= Excerpted data =
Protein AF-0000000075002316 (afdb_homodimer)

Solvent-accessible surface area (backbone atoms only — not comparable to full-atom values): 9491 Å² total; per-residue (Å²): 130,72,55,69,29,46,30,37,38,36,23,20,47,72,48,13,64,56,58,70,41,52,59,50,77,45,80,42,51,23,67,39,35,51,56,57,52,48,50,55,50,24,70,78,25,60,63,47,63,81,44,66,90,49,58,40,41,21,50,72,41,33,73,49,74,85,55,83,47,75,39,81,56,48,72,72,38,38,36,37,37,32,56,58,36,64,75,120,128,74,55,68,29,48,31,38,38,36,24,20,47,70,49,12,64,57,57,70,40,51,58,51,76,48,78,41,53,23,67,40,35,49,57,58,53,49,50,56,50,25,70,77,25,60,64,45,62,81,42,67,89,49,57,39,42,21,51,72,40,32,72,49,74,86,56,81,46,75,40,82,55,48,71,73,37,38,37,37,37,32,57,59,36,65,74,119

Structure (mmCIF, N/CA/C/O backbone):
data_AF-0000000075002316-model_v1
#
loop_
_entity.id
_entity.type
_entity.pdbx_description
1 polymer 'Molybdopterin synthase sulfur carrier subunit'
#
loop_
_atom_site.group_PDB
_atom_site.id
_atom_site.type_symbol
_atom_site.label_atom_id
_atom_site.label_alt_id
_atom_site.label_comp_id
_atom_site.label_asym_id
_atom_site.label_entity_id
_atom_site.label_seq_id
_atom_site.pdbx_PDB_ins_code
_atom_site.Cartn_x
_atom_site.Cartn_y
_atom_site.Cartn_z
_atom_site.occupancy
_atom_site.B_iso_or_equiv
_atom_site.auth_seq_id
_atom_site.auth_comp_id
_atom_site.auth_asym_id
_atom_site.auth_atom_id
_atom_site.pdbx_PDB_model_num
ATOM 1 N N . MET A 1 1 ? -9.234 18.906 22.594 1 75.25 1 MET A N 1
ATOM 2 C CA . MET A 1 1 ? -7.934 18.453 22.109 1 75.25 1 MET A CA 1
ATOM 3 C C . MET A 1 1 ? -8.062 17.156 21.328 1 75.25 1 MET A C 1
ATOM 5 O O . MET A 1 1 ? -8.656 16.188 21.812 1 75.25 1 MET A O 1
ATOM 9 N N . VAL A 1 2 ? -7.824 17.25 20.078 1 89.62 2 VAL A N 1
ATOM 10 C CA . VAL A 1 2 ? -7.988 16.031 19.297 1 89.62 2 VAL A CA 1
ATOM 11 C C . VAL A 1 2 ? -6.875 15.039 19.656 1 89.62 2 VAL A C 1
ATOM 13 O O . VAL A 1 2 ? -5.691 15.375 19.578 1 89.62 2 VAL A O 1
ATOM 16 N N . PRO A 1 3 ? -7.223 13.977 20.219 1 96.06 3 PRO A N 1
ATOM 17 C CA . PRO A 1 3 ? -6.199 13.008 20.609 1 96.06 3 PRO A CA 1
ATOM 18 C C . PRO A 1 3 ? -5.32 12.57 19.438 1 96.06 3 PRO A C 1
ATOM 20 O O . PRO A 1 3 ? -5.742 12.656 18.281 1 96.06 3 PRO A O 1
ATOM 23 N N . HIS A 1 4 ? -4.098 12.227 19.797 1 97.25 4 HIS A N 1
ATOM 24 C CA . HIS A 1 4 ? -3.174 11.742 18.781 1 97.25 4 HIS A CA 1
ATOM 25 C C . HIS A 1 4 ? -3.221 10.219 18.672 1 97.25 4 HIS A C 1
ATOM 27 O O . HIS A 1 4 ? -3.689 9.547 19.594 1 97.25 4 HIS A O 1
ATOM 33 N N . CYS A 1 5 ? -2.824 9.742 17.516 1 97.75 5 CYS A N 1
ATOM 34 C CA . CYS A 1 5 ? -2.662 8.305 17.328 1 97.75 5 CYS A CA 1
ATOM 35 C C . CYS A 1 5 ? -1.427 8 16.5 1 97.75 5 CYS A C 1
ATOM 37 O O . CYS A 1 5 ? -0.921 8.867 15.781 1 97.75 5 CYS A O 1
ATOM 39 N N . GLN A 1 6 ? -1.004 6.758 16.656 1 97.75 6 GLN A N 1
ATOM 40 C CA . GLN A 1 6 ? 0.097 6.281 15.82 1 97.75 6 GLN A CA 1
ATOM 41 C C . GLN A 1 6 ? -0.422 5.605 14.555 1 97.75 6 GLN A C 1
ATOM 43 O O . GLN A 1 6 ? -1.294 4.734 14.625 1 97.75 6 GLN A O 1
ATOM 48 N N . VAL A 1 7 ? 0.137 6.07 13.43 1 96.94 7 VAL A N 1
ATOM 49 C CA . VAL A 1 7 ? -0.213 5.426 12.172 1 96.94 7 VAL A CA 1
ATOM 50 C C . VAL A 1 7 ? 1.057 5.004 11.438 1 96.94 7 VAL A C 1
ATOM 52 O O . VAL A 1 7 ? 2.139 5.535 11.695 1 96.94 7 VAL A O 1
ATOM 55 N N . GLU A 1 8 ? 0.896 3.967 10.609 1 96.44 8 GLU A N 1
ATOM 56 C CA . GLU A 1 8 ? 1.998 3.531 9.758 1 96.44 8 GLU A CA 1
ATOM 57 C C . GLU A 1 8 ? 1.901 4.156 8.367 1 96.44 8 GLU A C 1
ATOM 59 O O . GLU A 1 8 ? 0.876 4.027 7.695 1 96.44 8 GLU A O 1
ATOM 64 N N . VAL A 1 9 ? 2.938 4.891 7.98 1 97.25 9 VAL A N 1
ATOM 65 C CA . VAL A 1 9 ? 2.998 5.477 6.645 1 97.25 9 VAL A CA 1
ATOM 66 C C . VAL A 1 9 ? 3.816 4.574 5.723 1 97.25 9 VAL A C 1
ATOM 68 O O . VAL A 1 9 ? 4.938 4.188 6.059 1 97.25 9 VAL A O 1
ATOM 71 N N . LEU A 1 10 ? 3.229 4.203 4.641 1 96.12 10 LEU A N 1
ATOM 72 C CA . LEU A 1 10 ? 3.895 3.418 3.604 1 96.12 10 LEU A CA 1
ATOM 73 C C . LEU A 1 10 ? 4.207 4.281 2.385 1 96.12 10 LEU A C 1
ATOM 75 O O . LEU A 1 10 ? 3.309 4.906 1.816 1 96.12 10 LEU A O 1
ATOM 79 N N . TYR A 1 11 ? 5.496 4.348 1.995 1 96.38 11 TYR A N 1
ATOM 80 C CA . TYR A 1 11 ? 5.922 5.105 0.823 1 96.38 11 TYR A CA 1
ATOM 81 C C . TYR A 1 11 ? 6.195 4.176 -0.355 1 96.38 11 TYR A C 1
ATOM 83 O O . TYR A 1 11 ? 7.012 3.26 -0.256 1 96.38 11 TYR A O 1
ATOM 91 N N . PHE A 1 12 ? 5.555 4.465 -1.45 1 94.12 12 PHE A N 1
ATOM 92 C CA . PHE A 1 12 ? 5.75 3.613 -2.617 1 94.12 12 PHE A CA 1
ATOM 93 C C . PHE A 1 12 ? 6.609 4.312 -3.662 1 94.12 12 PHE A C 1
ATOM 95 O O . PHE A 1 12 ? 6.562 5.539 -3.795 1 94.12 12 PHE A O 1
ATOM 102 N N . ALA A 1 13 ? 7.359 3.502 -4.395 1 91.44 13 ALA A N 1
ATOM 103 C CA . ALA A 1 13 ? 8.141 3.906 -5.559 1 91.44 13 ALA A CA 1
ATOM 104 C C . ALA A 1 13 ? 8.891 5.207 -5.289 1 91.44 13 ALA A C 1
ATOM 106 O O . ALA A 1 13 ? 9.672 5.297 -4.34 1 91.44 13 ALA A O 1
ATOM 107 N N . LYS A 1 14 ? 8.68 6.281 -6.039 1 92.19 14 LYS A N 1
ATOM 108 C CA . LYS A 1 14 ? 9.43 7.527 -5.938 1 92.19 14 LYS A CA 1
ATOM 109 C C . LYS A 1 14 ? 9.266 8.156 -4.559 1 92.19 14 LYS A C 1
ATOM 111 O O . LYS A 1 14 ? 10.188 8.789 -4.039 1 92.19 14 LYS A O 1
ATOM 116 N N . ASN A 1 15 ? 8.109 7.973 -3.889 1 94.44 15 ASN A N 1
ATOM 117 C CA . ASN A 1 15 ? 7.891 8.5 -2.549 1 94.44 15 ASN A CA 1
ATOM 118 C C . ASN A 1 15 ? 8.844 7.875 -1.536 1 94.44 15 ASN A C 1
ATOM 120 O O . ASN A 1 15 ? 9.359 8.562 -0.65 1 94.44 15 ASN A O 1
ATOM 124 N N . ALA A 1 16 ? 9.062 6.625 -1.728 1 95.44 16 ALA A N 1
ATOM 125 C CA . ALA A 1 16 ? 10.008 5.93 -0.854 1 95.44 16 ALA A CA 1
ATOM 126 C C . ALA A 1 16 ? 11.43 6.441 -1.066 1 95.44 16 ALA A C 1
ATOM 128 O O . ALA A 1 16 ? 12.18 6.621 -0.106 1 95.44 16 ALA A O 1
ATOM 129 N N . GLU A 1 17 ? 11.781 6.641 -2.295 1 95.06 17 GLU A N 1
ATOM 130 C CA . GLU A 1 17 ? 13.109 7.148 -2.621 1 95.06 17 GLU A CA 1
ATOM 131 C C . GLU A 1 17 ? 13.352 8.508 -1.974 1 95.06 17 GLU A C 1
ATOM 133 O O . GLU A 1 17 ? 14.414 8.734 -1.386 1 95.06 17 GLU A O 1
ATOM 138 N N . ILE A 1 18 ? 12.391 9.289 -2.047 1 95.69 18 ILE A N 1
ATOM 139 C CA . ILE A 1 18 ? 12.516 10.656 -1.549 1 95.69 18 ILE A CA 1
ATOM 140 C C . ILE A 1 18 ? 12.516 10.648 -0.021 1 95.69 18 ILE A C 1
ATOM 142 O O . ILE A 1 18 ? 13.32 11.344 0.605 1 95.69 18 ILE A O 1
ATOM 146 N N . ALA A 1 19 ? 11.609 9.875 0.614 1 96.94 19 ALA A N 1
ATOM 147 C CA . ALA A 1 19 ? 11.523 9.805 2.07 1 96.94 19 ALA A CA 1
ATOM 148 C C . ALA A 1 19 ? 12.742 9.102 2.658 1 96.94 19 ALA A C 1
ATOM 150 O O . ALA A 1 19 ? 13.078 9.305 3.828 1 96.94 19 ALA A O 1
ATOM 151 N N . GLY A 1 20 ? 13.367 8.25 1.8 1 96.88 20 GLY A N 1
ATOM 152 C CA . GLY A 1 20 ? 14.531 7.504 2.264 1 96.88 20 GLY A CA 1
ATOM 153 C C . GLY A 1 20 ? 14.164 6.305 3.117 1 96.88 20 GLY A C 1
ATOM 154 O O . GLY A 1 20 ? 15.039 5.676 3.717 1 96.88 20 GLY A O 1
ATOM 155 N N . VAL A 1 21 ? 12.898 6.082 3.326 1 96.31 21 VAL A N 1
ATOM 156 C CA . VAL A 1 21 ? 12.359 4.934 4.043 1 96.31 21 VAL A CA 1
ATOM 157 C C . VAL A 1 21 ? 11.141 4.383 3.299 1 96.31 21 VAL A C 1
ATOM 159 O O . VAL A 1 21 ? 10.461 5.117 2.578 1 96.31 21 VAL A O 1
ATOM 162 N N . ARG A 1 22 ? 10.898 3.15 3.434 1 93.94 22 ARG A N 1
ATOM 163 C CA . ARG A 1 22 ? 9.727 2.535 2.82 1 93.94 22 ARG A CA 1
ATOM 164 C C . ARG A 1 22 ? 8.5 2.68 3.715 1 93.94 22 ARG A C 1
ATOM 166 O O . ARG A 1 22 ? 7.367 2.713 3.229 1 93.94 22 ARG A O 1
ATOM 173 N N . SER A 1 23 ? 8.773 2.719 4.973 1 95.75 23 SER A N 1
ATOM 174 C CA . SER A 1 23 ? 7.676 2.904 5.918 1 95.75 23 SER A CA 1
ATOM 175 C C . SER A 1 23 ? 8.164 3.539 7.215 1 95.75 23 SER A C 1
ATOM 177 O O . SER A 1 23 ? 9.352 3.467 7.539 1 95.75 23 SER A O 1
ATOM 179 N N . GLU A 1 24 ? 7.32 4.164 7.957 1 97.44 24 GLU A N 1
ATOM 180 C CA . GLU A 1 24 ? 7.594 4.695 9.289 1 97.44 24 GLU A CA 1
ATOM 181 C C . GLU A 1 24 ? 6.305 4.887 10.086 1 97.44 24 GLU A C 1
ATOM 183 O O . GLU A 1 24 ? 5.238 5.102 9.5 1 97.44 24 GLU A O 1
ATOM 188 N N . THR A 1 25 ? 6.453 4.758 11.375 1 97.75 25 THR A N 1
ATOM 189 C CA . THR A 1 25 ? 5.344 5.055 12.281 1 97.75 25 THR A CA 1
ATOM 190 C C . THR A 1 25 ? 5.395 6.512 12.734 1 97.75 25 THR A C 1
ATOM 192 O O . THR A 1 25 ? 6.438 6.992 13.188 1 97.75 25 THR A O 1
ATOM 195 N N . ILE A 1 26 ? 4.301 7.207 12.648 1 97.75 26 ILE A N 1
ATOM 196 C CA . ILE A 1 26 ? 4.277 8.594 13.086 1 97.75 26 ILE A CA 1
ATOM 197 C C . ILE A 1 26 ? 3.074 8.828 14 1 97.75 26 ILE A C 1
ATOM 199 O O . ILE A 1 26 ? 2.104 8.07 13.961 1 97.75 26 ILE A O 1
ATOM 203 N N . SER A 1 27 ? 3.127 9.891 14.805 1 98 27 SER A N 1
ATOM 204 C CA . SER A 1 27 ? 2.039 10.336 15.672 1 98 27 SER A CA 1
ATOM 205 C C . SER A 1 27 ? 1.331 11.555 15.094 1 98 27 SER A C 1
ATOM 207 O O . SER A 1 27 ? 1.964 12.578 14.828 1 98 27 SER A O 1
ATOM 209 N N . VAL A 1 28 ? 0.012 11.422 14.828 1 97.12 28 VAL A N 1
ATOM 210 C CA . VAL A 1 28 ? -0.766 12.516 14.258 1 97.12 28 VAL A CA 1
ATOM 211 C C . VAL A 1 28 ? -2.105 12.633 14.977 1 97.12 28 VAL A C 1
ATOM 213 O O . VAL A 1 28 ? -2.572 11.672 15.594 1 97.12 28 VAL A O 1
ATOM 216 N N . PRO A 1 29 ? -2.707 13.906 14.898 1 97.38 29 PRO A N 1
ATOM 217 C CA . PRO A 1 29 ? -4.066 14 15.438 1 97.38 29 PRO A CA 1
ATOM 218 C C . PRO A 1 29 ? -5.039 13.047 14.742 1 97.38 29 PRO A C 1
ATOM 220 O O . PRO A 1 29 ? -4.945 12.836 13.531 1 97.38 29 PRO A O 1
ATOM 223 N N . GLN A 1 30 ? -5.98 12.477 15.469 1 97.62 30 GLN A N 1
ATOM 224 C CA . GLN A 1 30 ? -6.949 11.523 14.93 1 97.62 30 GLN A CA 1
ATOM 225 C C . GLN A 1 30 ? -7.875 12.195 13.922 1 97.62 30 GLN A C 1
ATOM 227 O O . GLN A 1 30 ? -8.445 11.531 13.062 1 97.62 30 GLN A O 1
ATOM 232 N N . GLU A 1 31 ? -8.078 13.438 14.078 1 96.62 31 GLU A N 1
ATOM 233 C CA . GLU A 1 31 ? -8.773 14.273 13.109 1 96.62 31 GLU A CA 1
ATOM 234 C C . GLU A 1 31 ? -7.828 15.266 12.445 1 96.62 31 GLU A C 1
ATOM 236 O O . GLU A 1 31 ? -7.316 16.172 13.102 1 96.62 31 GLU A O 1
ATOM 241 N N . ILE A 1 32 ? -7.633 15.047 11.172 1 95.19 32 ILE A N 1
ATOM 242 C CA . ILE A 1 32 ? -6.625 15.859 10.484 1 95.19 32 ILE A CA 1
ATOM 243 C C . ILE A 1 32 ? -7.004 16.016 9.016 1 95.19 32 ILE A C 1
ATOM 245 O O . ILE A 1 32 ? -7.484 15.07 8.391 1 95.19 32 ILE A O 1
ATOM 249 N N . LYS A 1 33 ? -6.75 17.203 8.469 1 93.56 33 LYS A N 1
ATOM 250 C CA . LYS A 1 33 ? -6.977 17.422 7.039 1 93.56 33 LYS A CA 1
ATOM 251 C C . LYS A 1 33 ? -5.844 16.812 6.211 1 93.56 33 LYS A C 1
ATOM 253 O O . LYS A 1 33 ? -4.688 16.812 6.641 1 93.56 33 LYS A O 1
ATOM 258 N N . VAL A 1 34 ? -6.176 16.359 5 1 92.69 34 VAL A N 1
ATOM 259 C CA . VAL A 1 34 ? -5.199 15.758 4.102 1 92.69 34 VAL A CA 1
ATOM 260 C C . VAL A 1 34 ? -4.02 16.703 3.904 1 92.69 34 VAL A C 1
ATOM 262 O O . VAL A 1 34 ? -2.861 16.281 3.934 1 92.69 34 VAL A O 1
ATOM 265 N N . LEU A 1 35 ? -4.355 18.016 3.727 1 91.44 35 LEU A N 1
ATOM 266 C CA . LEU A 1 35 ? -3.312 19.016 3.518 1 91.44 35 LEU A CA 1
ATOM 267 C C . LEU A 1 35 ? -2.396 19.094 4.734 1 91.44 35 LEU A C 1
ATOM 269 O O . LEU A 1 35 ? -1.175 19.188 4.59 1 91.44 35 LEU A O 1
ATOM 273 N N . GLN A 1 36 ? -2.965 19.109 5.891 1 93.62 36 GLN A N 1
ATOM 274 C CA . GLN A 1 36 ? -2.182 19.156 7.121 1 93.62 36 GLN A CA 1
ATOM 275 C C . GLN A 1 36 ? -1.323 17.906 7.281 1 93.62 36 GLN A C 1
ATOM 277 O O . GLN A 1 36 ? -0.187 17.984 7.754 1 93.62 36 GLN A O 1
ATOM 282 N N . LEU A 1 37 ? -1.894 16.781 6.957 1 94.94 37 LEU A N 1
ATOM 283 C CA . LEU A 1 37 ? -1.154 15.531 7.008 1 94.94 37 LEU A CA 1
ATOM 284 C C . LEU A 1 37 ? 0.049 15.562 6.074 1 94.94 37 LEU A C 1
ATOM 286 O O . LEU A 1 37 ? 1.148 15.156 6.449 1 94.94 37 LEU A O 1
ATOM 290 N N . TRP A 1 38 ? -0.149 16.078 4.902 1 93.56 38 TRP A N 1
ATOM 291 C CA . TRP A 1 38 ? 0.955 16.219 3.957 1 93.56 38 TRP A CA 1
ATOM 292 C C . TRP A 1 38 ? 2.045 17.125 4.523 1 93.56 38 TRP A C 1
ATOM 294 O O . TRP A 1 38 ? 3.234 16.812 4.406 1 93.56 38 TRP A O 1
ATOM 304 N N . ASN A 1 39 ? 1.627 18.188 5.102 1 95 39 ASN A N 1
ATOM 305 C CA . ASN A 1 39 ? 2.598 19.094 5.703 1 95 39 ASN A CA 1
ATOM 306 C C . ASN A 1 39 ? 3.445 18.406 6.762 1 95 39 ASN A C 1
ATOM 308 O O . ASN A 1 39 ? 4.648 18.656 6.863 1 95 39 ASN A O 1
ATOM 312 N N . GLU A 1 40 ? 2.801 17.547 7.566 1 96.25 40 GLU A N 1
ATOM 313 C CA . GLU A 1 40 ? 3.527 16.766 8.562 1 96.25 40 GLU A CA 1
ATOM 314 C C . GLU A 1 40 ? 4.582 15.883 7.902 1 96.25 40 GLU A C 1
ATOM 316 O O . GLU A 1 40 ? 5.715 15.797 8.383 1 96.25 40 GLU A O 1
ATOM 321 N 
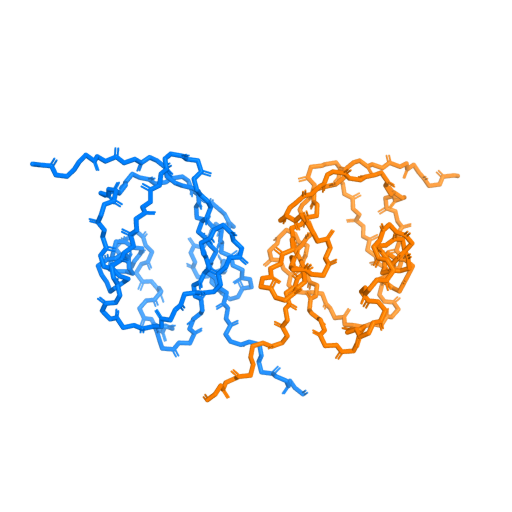N . LEU A 1 41 ? 4.234 15.25 6.793 1 96.88 41 LEU A N 1
ATOM 322 C CA . LEU A 1 41 ? 5.152 14.375 6.078 1 96.88 41 LEU A CA 1
ATOM 323 C C . LEU A 1 41 ? 6.281 15.172 5.438 1 96.88 41 LEU A C 1
ATOM 325 O O . LEU A 1 41 ? 7.434 14.734 5.438 1 96.88 41 LEU A O 1
ATOM 329 N N . GLU A 1 42 ? 5.957 16.297 4.93 1 96.94 42 GLU A N 1
ATOM 330 C CA . GLU A 1 42 ? 6.961 17.172 4.336 1 96.94 42 GLU A CA 1
ATOM 331 C C . GLU A 1 42 ? 7.984 17.625 5.375 1 96.94 42 GLU A C 1
ATOM 333 O O . GLU A 1 42 ? 9.164 17.781 5.062 1 96.94 42 GLU A O 1
ATOM 338 N N . THR A 1 43 ? 7.465 17.938 6.531 1 97.44 43 THR A N 1
ATOM 339 C CA . THR A 1 43 ? 8.352 18.344 7.609 1 97.44 43 THR A CA 1
ATOM 340 C C . THR A 1 43 ? 9.352 17.234 7.941 1 97.44 43 THR A C 1
ATOM 342 O O . THR A 1 43 ? 10.523 17.516 8.203 1 97.44 43 THR A O 1
ATOM 345 N N . ARG A 1 44 ? 8.953 16.047 7.926 1 97.25 44 ARG A N 1
ATOM 346 C CA . ARG A 1 44 ? 9.805 14.906 8.219 1 97.25 44 ARG A CA 1
ATOM 347 C C . ARG A 1 44 ? 10.742 14.609 7.055 1 97.25 44 ARG A C 1
ATOM 349 O O . ARG A 1 44 ? 11.891 14.203 7.266 1 97.25 44 ARG A O 1
ATOM 356 N N . HIS A 1 45 ? 10.188 14.734 5.852 1 98.12 45 HIS A N 1
ATOM 357 C CA . HIS A 1 45 ? 10.922 14.492 4.613 1 98.12 45 HIS A CA 1
ATOM 358 C C . HIS A 1 45 ? 10.75 15.648 3.631 1 98.12 45 HIS A C 1
ATOM 360 O O . HIS A 1 45 ? 9.914 15.578 2.727 1 98.12 45 HIS A O 1
ATOM 366 N N . PRO A 1 46 ? 11.492 16.719 3.715 1 97.62 46 PRO A N 1
ATOM 367 C CA . PRO A 1 46 ? 11.305 17.953 2.949 1 97.62 46 PRO A CA 1
ATOM 368 C C . PRO A 1 46 ? 11.258 17.703 1.442 1 97.62 46 PRO A C 1
ATOM 370 O O . PRO A 1 46 ? 10.602 18.453 0.714 1 97.62 46 PRO A O 1
ATOM 373 N N . GLY A 1 47 ? 11.914 16.688 0.883 1 96.88 47 GLY A N 1
ATOM 374 C CA . GLY A 1 47 ? 11.898 16.359 -0.536 1 96.88 47 GLY A CA 1
ATOM 375 C C . GLY A 1 47 ? 10.508 16.062 -1.066 1 96.88 47 GLY A C 1
ATOM 376 O O . GLY A 1 47 ? 10.266 16.172 -2.27 1 96.88 47 GLY A O 1
ATOM 377 N N . LEU A 1 48 ? 9.617 15.695 -0.214 1 96.5 48 LEU A N 1
ATOM 378 C CA . LEU A 1 48 ? 8.258 15.383 -0.623 1 96.5 48 LEU A CA 1
ATOM 379 C C . LEU A 1 48 ? 7.555 16.609 -1.177 1 96.5 48 LEU A C 1
ATOM 381 O O . LEU A 1 48 ? 6.566 16.5 -1.908 1 96.5 48 LEU A O 1
ATOM 385 N N . ALA A 1 49 ? 7.988 17.766 -0.82 1 95.12 49 ALA A N 1
ATOM 386 C CA . ALA A 1 49 ? 7.406 19 -1.307 1 95.12 49 ALA A CA 1
ATOM 387 C C . ALA A 1 49 ? 7.426 19.062 -2.832 1 95.12 49 ALA A C 1
ATOM 389 O O . ALA A 1 49 ? 6.527 19.641 -3.451 1 95.12 49 ALA A O 1
ATOM 390 N N . ASP A 1 50 ? 8.336 18.406 -3.488 1 93.5 50 ASP A N 1
ATOM 391 C CA . ASP A 1 50 ? 8.547 18.469 -4.93 1 93.5 50 ASP A CA 1
ATOM 392 C C . ASP A 1 50 ? 7.488 17.656 -5.676 1 93.5 50 ASP A C 1
ATOM 394 O O . ASP A 1 50 ? 7.297 17.844 -6.879 1 93.5 50 ASP A O 1
ATOM 398 N N . ILE A 1 51 ? 6.801 16.797 -4.945 1 90.31 51 ILE A N 1
ATOM 399 C CA . ILE A 1 51 ? 5.867 15.906 -5.637 1 90.31 51 ILE A CA 1
ATOM 400 C C . ILE A 1 51 ? 4.488 16.016 -4.996 1 90.31 51 ILE A C 1
ATOM 402 O O . ILE A 1 51 ? 3.695 15.062 -5.055 1 90.31 51 ILE A O 1
ATOM 406 N N . LYS A 1 52 ? 4.199 17.062 -4.363 1 88 52 LYS A N 1
ATOM 407 C CA . LYS A 1 52 ? 2.953 17.281 -3.633 1 88 52 LYS A CA 1
ATOM 408 C C . LYS A 1 52 ? 1.742 17.109 -4.547 1 88 52 LYS A C 1
ATOM 410 O O . LYS A 1 52 ? 0.694 16.625 -4.109 1 88 52 LYS A O 1
ATOM 415 N N . ASN A 1 53 ? 1.936 17.391 -5.816 1 86.12 53 ASN A N 1
ATOM 416 C CA . ASN A 1 53 ? 0.828 17.328 -6.762 1 86.12 53 ASN A CA 1
ATOM 417 C C . ASN A 1 53 ? 0.826 16.016 -7.539 1 86.12 53 ASN A C 1
ATOM 419 O O . ASN A 1 53 ? 0.026 15.828 -8.453 1 86.12 53 ASN A O 1
ATOM 423 N N . GLN A 1 54 ? 1.609 15.109 -7.172 1 86.31 54 GLN A N 1
ATOM 424 C CA . GLN A 1 54 ? 1.782 13.859 -7.895 1 86.31 54 GLN A CA 1
ATOM 425 C C . GLN A 1 54 ? 1.729 12.664 -6.945 1 86.31 54 GLN A C 1
ATOM 427 O O . GLN A 1 54 ? 2.561 11.758 -7.031 1 86.31 54 GLN A O 1
ATOM 432 N N . VAL A 1 55 ? 0.814 12.82 -6.016 1 88.69 55 VAL A N 1
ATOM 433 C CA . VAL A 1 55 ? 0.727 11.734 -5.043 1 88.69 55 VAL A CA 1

= Exercise directions =
Taking the entries above, restate exactly those lines that fall between the line with "ATOM 95 O O" and the line with "ATOM 108 C CA", keeping both of those lines too.

= Exercise output =
ATOM 95 O O . PHE A 1 12 ? 6.562 5.539 -3.795 1 94.12 12 PHE A O 1
ATOM 102 N N . ALA A 1 13 ? 7.359 3.502 -4.395 1 91.44 13 ALA A N 1
ATOM 103 C CA . ALA A 1 13 ? 8.141 3.906 -5.559 1 91.44 13 ALA A CA 1
ATOM 104 C C . ALA A 1 13 ? 8.891 5.207 -5.289 1 91.44 13 ALA A C 1
ATOM 106 O O . ALA A 1 13 ? 9.672 5.297 -4.34 1 91.44 13 ALA A O 1
ATOM 107 N N . LYS A 1 14 ? 8.68 6.281 -6.039 1 92.19 14 LYS A N 1
ATOM 108 C CA . LYS A 1 14 ? 9.43 7.527 -5.938 1 92.19 14 LYS A CA 1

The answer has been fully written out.